Talk:Interagency Data Stewardship/LifeCycle/Jul2009MeetingPlans

How Do I Tell if Two Files are Identical Enough to Have the Same Identifier? -- Bruce R. Barkstrom (Brb) 15:20, 7 April 2009 (EDT) -- Bruce R. Barkstrom (Brb) 15:20, 7 April 2009 (EDT)

Here's a fairly serious couple of questions for the group concerned with identifiers:

1.When are two files that contain the same data "identical"? Answers should be provided by algorithms that purport to answer this question. Examples would be useful. For example, suppose we took an array and embedded it into a binary file, an HDF file, and an XML file. We probably wouldn't call these identical, but we'd probably want to have identifiers that could help say something like "these contain the same data, but they have different formats".

2. More difficult: suppose one of the files underwent a migrational transformation that converted ASCII characters to Unicode, 16-bit integers to 32-bit integers, and floats to double precision numbers. Should the transformed file have the same identifier - or does it need a new one? I'm inclined to think the identifier could be the same - but it could be a new format and therefore a variant of the original file.

3. How about transforming the order of array storage - FORTRAN to C (row-major to column-major)? In this case, I'm probably inclined to think the transformed file needs a new identifier as a variant format, although I think HDF could handle this.

4. What about translations (English to French, English to Japanese or Chinese) of annotations, like embedded parameter names?

5. What do we do about identifiers where some of the interpretation occurs from information read into the read program? A case of this sort might occur when the read program could identify arrays, but relied on an input file for what the OAIS RM calls "semantic information".

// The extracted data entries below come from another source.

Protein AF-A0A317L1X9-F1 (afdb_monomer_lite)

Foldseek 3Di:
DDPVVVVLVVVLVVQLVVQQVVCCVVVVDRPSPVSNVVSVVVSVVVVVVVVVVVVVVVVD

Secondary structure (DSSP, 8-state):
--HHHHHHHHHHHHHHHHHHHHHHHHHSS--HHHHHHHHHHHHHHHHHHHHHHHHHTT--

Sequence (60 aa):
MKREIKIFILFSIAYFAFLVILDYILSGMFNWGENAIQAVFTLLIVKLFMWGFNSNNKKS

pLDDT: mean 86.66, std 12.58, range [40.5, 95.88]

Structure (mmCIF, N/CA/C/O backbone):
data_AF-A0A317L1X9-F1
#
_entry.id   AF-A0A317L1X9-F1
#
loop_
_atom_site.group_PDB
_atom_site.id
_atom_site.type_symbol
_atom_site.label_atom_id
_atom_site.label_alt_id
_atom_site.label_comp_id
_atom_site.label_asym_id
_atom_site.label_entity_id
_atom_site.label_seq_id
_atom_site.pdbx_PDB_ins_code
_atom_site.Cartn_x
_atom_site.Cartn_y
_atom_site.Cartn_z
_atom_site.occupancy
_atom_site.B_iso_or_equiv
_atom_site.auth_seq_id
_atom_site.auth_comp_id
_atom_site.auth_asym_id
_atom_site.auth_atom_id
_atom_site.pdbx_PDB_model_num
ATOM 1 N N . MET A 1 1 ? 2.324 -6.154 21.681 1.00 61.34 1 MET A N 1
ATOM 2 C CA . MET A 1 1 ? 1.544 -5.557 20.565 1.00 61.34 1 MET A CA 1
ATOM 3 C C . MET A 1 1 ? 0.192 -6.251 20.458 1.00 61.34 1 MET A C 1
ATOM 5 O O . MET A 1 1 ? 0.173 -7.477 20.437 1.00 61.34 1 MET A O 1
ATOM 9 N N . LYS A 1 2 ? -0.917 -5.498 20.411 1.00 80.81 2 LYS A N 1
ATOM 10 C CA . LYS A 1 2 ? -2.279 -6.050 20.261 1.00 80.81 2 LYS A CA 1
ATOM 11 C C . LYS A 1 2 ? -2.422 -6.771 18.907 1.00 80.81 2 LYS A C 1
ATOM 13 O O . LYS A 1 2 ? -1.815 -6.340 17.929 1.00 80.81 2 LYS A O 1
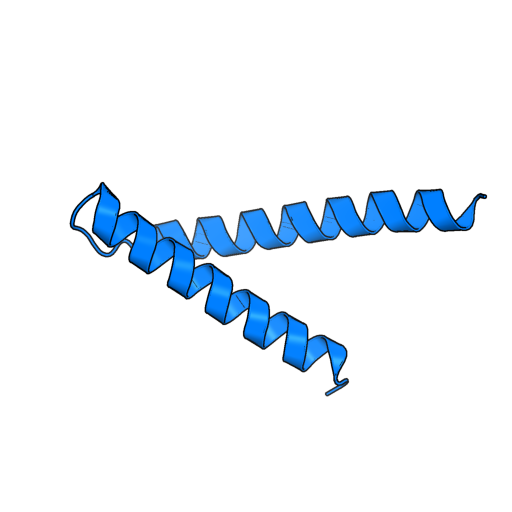ATOM 18 N N . ARG A 1 3 ? -3.206 -7.857 18.844 1.00 87.00 3 ARG A N 1
ATOM 19 C CA . ARG A 1 3 ? -3.409 -8.693 17.635 1.00 87.00 3 ARG A CA 1
ATOM 20 C C . ARG A 1 3 ? -3.818 -7.870 16.406 1.00 87.00 3 ARG A C 1
ATOM 22 O O . ARG A 1 3 ? -3.315 -8.107 15.316 1.00 87.00 3 ARG A O 1
ATOM 29 N N . GLU A 1 4 ? -4.658 -6.865 16.613 1.00 81.38 4 GLU A N 1
ATOM 30 C CA . GLU A 1 4 ? -5.148 -5.945 15.579 1.00 81.38 4 GLU A CA 1
ATOM 31 C C . GLU A 1 4 ? -4.020 -5.165 14.894 1.00 81.38 4 GLU A C 1
ATOM 33 O O . GLU A 1 4 ? -4.018 -5.022 13.676 1.00 81.38 4 GLU A O 1
ATOM 38 N N . ILE A 1 5 ? -3.008 -4.734 15.656 1.00 85.12 5 ILE A N 1
ATOM 39 C CA . ILE A 1 5 ? -1.853 -4.003 15.116 1.00 85.12 5 ILE A CA 1
ATOM 40 C C . ILE A 1 5 ? -1.024 -4.922 14.214 1.00 85.12 5 ILE A C 1
ATOM 42 O O . ILE A 1 5 ? -0.596 -4.503 13.144 1.00 85.12 5 ILE A O 1
ATOM 46 N N . LYS A 1 6 ? -0.836 -6.191 14.607 1.00 87.94 6 LYS A N 1
ATOM 47 C CA . LYS A 1 6 ? -0.111 -7.173 13.783 1.00 87.94 6 LYS A CA 1
ATOM 48 C C . LYS A 1 6 ? -0.824 -7.426 12.453 1.00 87.94 6 LYS A C 1
ATOM 50 O O . LYS A 1 6 ? -0.172 -7.450 11.417 1.00 87.94 6 LYS A O 1
ATOM 55 N N . ILE A 1 7 ? -2.149 -7.580 12.490 1.00 90.31 7 ILE A N 1
ATOM 56 C CA . ILE A 1 7 ? -2.971 -7.780 11.288 1.00 90.31 7 ILE A CA 1
ATOM 57 C C . ILE A 1 7 ? -2.892 -6.549 10.380 1.00 90.31 7 ILE A C 1
ATOM 59 O O . ILE A 1 7 ? -2.679 -6.694 9.182 1.00 90.31 7 ILE A O 1
ATOM 63 N N . PHE A 1 8 ? -2.993 -5.344 10.944 1.00 87.38 8 PHE A N 1
ATOM 64 C CA . PHE A 1 8 ? -2.894 -4.102 10.179 1.00 87.38 8 PHE A CA 1
ATOM 65 C C . PHE A 1 8 ? -1.527 -3.931 9.502 1.00 87.38 8 PHE A C 1
ATOM 67 O O . PHE A 1 8 ? -1.461 -3.554 8.333 1.00 87.38 8 PHE A O 1
ATOM 74 N N . ILE A 1 9 ? -0.435 -4.249 10.204 1.00 90.06 9 ILE A N 1
ATOM 75 C CA . ILE A 1 9 ? 0.918 -4.215 9.632 1.00 90.06 9 ILE A CA 1
ATOM 76 C C . ILE A 1 9 ? 1.035 -5.228 8.489 1.00 90.06 9 ILE A C 1
ATOM 78 O O . ILE A 1 9 ? 1.493 -4.870 7.408 1.00 90.06 9 ILE A O 1
ATOM 82 N N . LEU A 1 10 ? 0.581 -6.468 8.699 1.00 93.69 10 LEU A N 1
ATOM 83 C CA . LEU A 1 10 ? 0.644 -7.513 7.675 1.00 93.69 10 LEU A CA 1
ATOM 84 C C . LEU A 1 10 ? -0.164 -7.129 6.428 1.00 93.69 10 LEU A C 1
ATOM 86 O O . LEU A 1 10 ? 0.328 -7.263 5.311 1.00 93.69 10 LEU A O 1
ATOM 90 N N . PHE A 1 11 ? -1.369 -6.592 6.624 1.00 92.44 11 PHE A N 1
ATOM 91 C CA . PHE A 1 11 ? -2.203 -6.063 5.548 1.00 92.44 11 PHE A CA 1
ATOM 92 C C . PHE A 1 11 ? -1.509 -4.923 4.796 1.00 92.44 11 PHE A C 1
ATOM 94 O O . PHE A 1 11 ? -1.511 -4.912 3.570 1.00 92.44 11 PHE A O 1
ATOM 101 N N . SER A 1 12 ? -0.869 -3.995 5.514 1.00 92.06 12 SER A N 1
ATOM 102 C CA . SER A 1 12 ? -0.163 -2.861 4.902 1.00 92.06 12 SER A CA 1
ATOM 103 C C . SER A 1 12 ? 0.999 -3.325 4.019 1.00 92.06 12 SER A C 1
ATOM 105 O O . SER A 1 12 ? 1.167 -2.821 2.911 1.00 92.06 12 SER A O 1
ATOM 107 N N . ILE A 1 13 ? 1.766 -4.320 4.479 1.00 94.31 13 ILE A N 1
ATOM 108 C CA . ILE A 1 13 ? 2.869 -4.918 3.710 1.00 94.31 13 ILE A CA 1
ATOM 109 C C . ILE A 1 13 ? 2.330 -5.638 2.469 1.00 94.31 13 ILE A C 1
ATOM 111 O O . ILE A 1 13 ? 2.857 -5.445 1.376 1.00 94.31 13 ILE A O 1
ATOM 115 N N . ALA A 1 14 ? 1.269 -6.436 2.619 1.00 95.38 14 ALA A N 1
ATOM 116 C CA . ALA A 1 14 ? 0.654 -7.152 1.504 1.00 95.38 14 ALA A CA 1
ATOM 117 C C . ALA A 1 14 ? 0.081 -6.193 0.44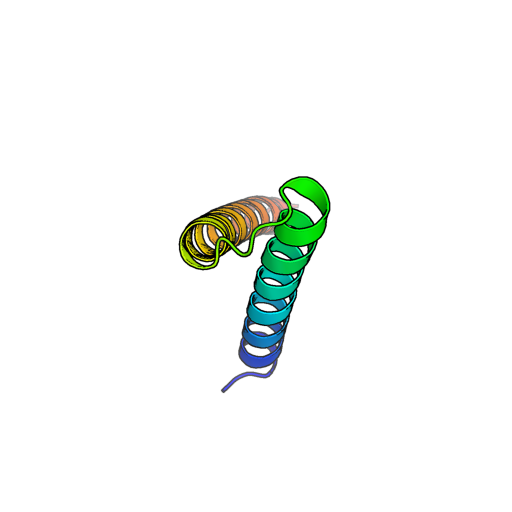8 1.00 9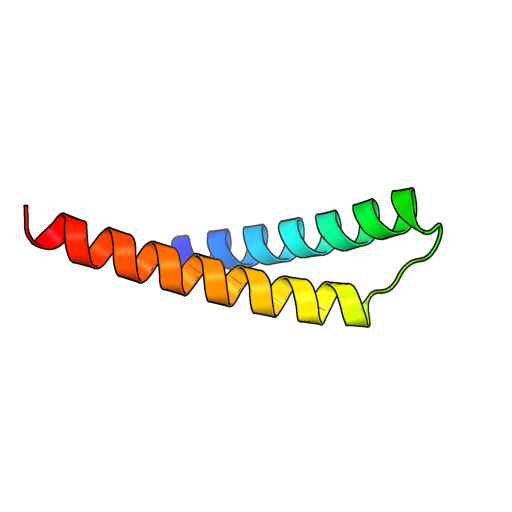5.38 14 ALA A C 1
ATOM 119 O O . ALA A 1 14 ? 0.272 -6.407 -0.745 1.00 95.38 14 ALA A O 1
ATOM 120 N N . TYR A 1 15 ? -0.571 -5.111 0.882 1.00 94.69 15 TYR A N 1
ATOM 121 C CA . TYR A 1 15 ? -1.105 -4.085 -0.009 1.00 94.69 15 TYR A CA 1
ATOM 122 C C . TYR A 1 15 ? 0.002 -3.364 -0.783 1.00 94.69 15 TYR A C 1
ATOM 124 O O . TYR A 1 15 ? -0.096 -3.203 -1.996 1.00 94.69 15 TYR A O 1
ATOM 132 N N . PHE A 1 16 ? 1.091 -2.989 -0.107 1.00 95.38 16 PHE A N 1
ATOM 133 C CA . PHE A 1 16 ? 2.247 -2.398 -0.773 1.00 95.38 16 PHE A CA 1
ATOM 134 C C . PHE A 1 16 ? 2.866 -3.347 -1.809 1.00 95.38 16 PHE A C 1
ATOM 136 O O . PHE A 1 16 ? 3.091 -2.946 -2.948 1.00 95.38 16 PHE A O 1
ATOM 143 N N . ALA A 1 17 ? 3.084 -4.616 -1.448 1.00 94.38 17 ALA A N 1
ATOM 144 C CA . ALA A 1 17 ? 3.610 -5.616 -2.376 1.00 94.38 17 ALA A CA 1
ATOM 145 C C . ALA A 1 17 ? 2.691 -5.808 -3.592 1.00 94.38 17 ALA A C 1
ATOM 147 O O . ALA A 1 17 ? 3.172 -5.903 -4.718 1.00 94.38 17 ALA A O 1
ATOM 148 N N . PHE A 1 18 ? 1.374 -5.808 -3.377 1.00 95.06 18 PHE A N 1
ATOM 149 C CA . PHE A 1 18 ? 0.393 -5.868 -4.456 1.00 95.06 18 PHE A CA 1
ATOM 150 C C . PHE A 1 18 ? 0.522 -4.684 -5.422 1.00 95.06 18 PHE A C 1
ATOM 152 O O . PHE A 1 18 ? 0.547 -4.910 -6.628 1.00 95.06 18 PHE A O 1
ATOM 159 N N . LEU A 1 19 ? 0.662 -3.450 -4.920 1.00 94.12 19 LEU A N 1
ATOM 160 C CA . LEU A 1 19 ? 0.854 -2.269 -5.773 1.00 94.12 19 LEU A CA 1
ATOM 161 C C . LEU A 1 19 ? 2.132 -2.368 -6.609 1.00 94.12 19 LEU A C 1
ATOM 163 O O . LEU A 1 19 ? 2.091 -2.131 -7.809 1.00 94.12 19 LEU A O 1
ATOM 167 N N . VAL A 1 20 ? 3.239 -2.793 -5.998 1.00 93.94 20 VAL A N 1
ATOM 168 C CA . VAL A 1 20 ? 4.519 -2.962 -6.701 1.00 93.94 20 VAL A CA 1
ATOM 169 C C . VAL A 1 20 ? 4.422 -4.020 -7.805 1.00 93.94 20 VAL A C 1
ATOM 171 O O . VAL A 1 20 ? 4.941 -3.816 -8.900 1.00 93.94 20 VAL A O 1
ATOM 174 N N . ILE A 1 21 ? 3.749 -5.146 -7.545 1.00 95.31 21 ILE A N 1
ATOM 175 C CA . ILE A 1 21 ? 3.540 -6.201 -8.549 1.00 95.31 21 ILE A CA 1
ATOM 176 C C . ILE A 1 21 ? 2.626 -5.704 -9.673 1.00 95.31 21 ILE A C 1
ATOM 178 O O . ILE A 1 21 ? 2.894 -5.965 -10.842 1.00 95.31 21 ILE A O 1
ATOM 182 N N . LEU A 1 22 ? 1.550 -4.997 -9.328 1.00 94.38 22 LEU 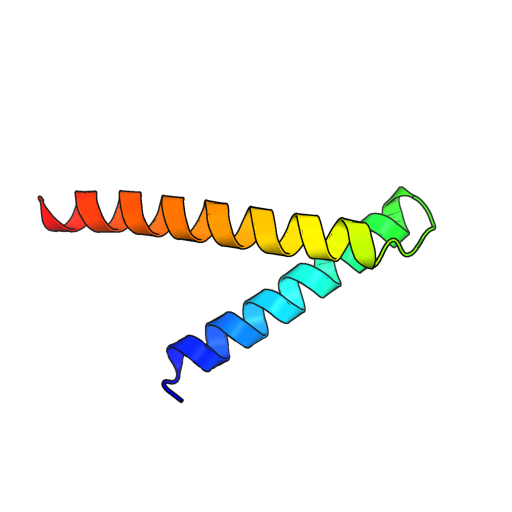A N 1
ATOM 183 C CA . LEU A 1 22 ? 0.602 -4.463 -10.297 1.00 94.38 22 LEU A CA 1
ATOM 184 C C . LEU A 1 22 ? 1.266 -3.429 -11.209 1.00 94.38 22 LEU A C 1
ATOM 186 O O . LEU A 1 22 ? 1.087 -3.492 -12.421 1.00 94.38 22 LEU A O 1
ATOM 190 N N . ASP A 1 23 ? 2.066 -2.528 -10.646 1.00 94.19 23 ASP A N 1
ATOM 191 C CA . ASP A 1 23 ? 2.845 -1.563 -11.417 1.00 94.19 23 ASP A CA 1
ATOM 192 C C . ASP A 1 23 ? 3.831 -2.274 -12.348 1.00 94.19 23 ASP A C 1
ATOM 194 O O . ASP A 1 23 ? 3.830 -2.013 -13.545 1.00 94.19 23 ASP A O 1
ATOM 198 N N . TYR A 1 24 ? 4.558 -3.282 -11.858 1.00 94.56 24 TYR A N 1
ATOM 199 C CA . TYR A 1 24 ? 5.436 -4.082 -12.713 1.00 94.56 24 TYR A CA 1
ATOM 200 C C . TYR A 1 24 ? 4.695 -4.742 -13.887 1.00 94.56 24 TYR A C 1
ATOM 202 O O . TYR A 1 24 ? 5.202 -4.750 -15.007 1.00 94.56 24 TYR A O 1
ATOM 210 N N . ILE A 1 25 ? 3.483 -5.259 -13.666 1.00 95.88 25 ILE A N 1
ATOM 211 C CA . ILE A 1 25 ? 2.660 -5.856 -14.729 1.00 95.88 25 ILE A CA 1
ATOM 212 C C . ILE A 1 25 ? 2.208 -4.803 -15.754 1.00 95.88 25 ILE A C 1
ATOM 214 O O . ILE A 1 25 ? 2.132 -5.111 -16.943 1.00 95.88 25 ILE A O 1
ATOM 218 N N . LEU A 1 26 ? 1.890 -3.581 -15.316 1.00 93.62 26 LEU A N 1
ATOM 219 C CA . LEU A 1 26 ? 1.334 -2.533 -16.179 1.00 93.62 26 LEU A CA 1
ATOM 220 C C . LEU A 1 26 ? 2.398 -1.700 -16.902 1.00 93.62 26 LEU A C 1
ATOM 222 O O . LEU A 1 26 ? 2.220 -1.364 -18.071 1.00 93.62 26 LEU A O 1
ATOM 226 N N . SER A 1 27 ? 3.476 -1.338 -16.211 1.00 91.69 27 SER A N 1
ATOM 227 C CA . SER A 1 27 ? 4.516 -0.424 -16.692 1.00 91.69 27 SER A CA 1
ATOM 228 C C . SER A 1 27 ? 5.831 -1.130 -17.032 1.00 91.69 27 SER A C 1
ATOM 230 O O . SER A 1 27 ? 6.706 -0.530 -17.656 1.00 91.69 27 SER A O 1
ATOM 232 N N . GLY A 1 28 ? 5.991 -2.399 -16.638 1.00 92.44 28 GLY A N 1
ATOM 233 C CA . GLY A 1 28 ? 7.234 -3.156 -16.804 1.00 92.44 28 GLY A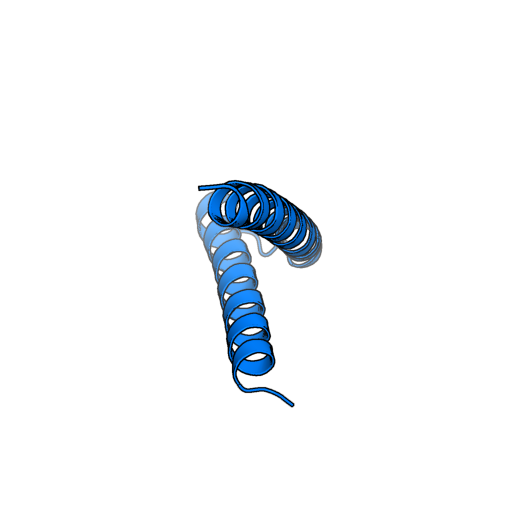 CA 1
ATOM 234 C C . GLY A 1 28 ? 8.357 -2.728 -15.853 1.00 92.44 28 GLY A C 1
ATOM 235 O O . GLY A 1 28 ? 9.477 -3.226 -15.974 1.00 92.44 28 GLY A O 1
ATOM 236 N N . MET A 1 29 ? 8.089 -1.810 -14.916 1.00 89.69 29 MET A N 1
ATOM 237 C CA . MET A 1 29 ? 9.081 -1.231 -14.008 1.00 89.69 29 MET A CA 1
ATOM 238 C C . MET A 1 29 ? 8.683 -1.411 -12.543 1.00 89.69 29 MET A C 1
ATOM 240 O O . MET A 1 29 ? 7.510 -1.466 -12.192 1.00 89.69 29 MET A O 1
ATOM 244 N N . PHE A 1 30 ? 9.686 -1.494 -11.668 1.00 89.62 30 PHE A N 1
ATOM 245 C CA . PHE A 1 30 ? 9.476 -1.562 -10.224 1.00 89.62 30 PHE A CA 1
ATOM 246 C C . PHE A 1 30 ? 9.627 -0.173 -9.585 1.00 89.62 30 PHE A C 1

Rob Raskin has also provided the following extension:

Unique identifiers should be *multifaceted*, i.e., multidimensional. The identifier could include facets such as: format, data type, and (if applicable) array order and byte order - appended to any subject classification of the data. Some tools may be unable to read data stored in particular ways. This is different from book classifications (Library of Congress or Dewey Decimal) that categorize only by subject and date (independent of whether the book is in paperback or hardcover, blue or green cover, etc.). I believe different languages imply different call numbers, so language should be another facet in the data identifier. We should be cognizant of the differences between books and data, in that the latter can be read by machines, whereas computers do not use the call number information to assist in reading books. The tricky part is to represent customized virtual datasets that are created upon demand (and can be created in multiple ways).

Ruth Duerr has also suggested the following reference:

M. Altman and G. King "A Proposed Standard for the Scholarly Citation of Quantitative Data" D-Lib Magazine March/April 2007 Vol.13:3/4 http://www.dlib.org/dlib/march07/altman/03altman.html

There are then two procedural questions: 1.Do we want to take time during the Federation meeting to deal with these issues? 2.Is this an issue to take up in the proposed metadata testbed? If the answer to 2 is yes, then it might be interesting to propose several test files (in different formats) and ask for volunteers to build a "file identity test" program that could accept two files (or serializations of two files) and provide a response that might be (identical | not identical) or, in a more refined version (data are identical in value, sequence, and parameter | not identical) as well as representation information is identical and annotations are identical. Judging from what I've been trying to write down, this is a bit more difficult than it looks on the surface.

Note also that this issue has implications for records management in government archives, for legal definitions as to what constitutes the original data we want in a citation, and for Intellectual Property Rights management. As an additional note, there's Appendix E in the OAIS RM that has a "layered information model" that I think might provide some useful specificity on these questions - even though it's not a formal part of the standard.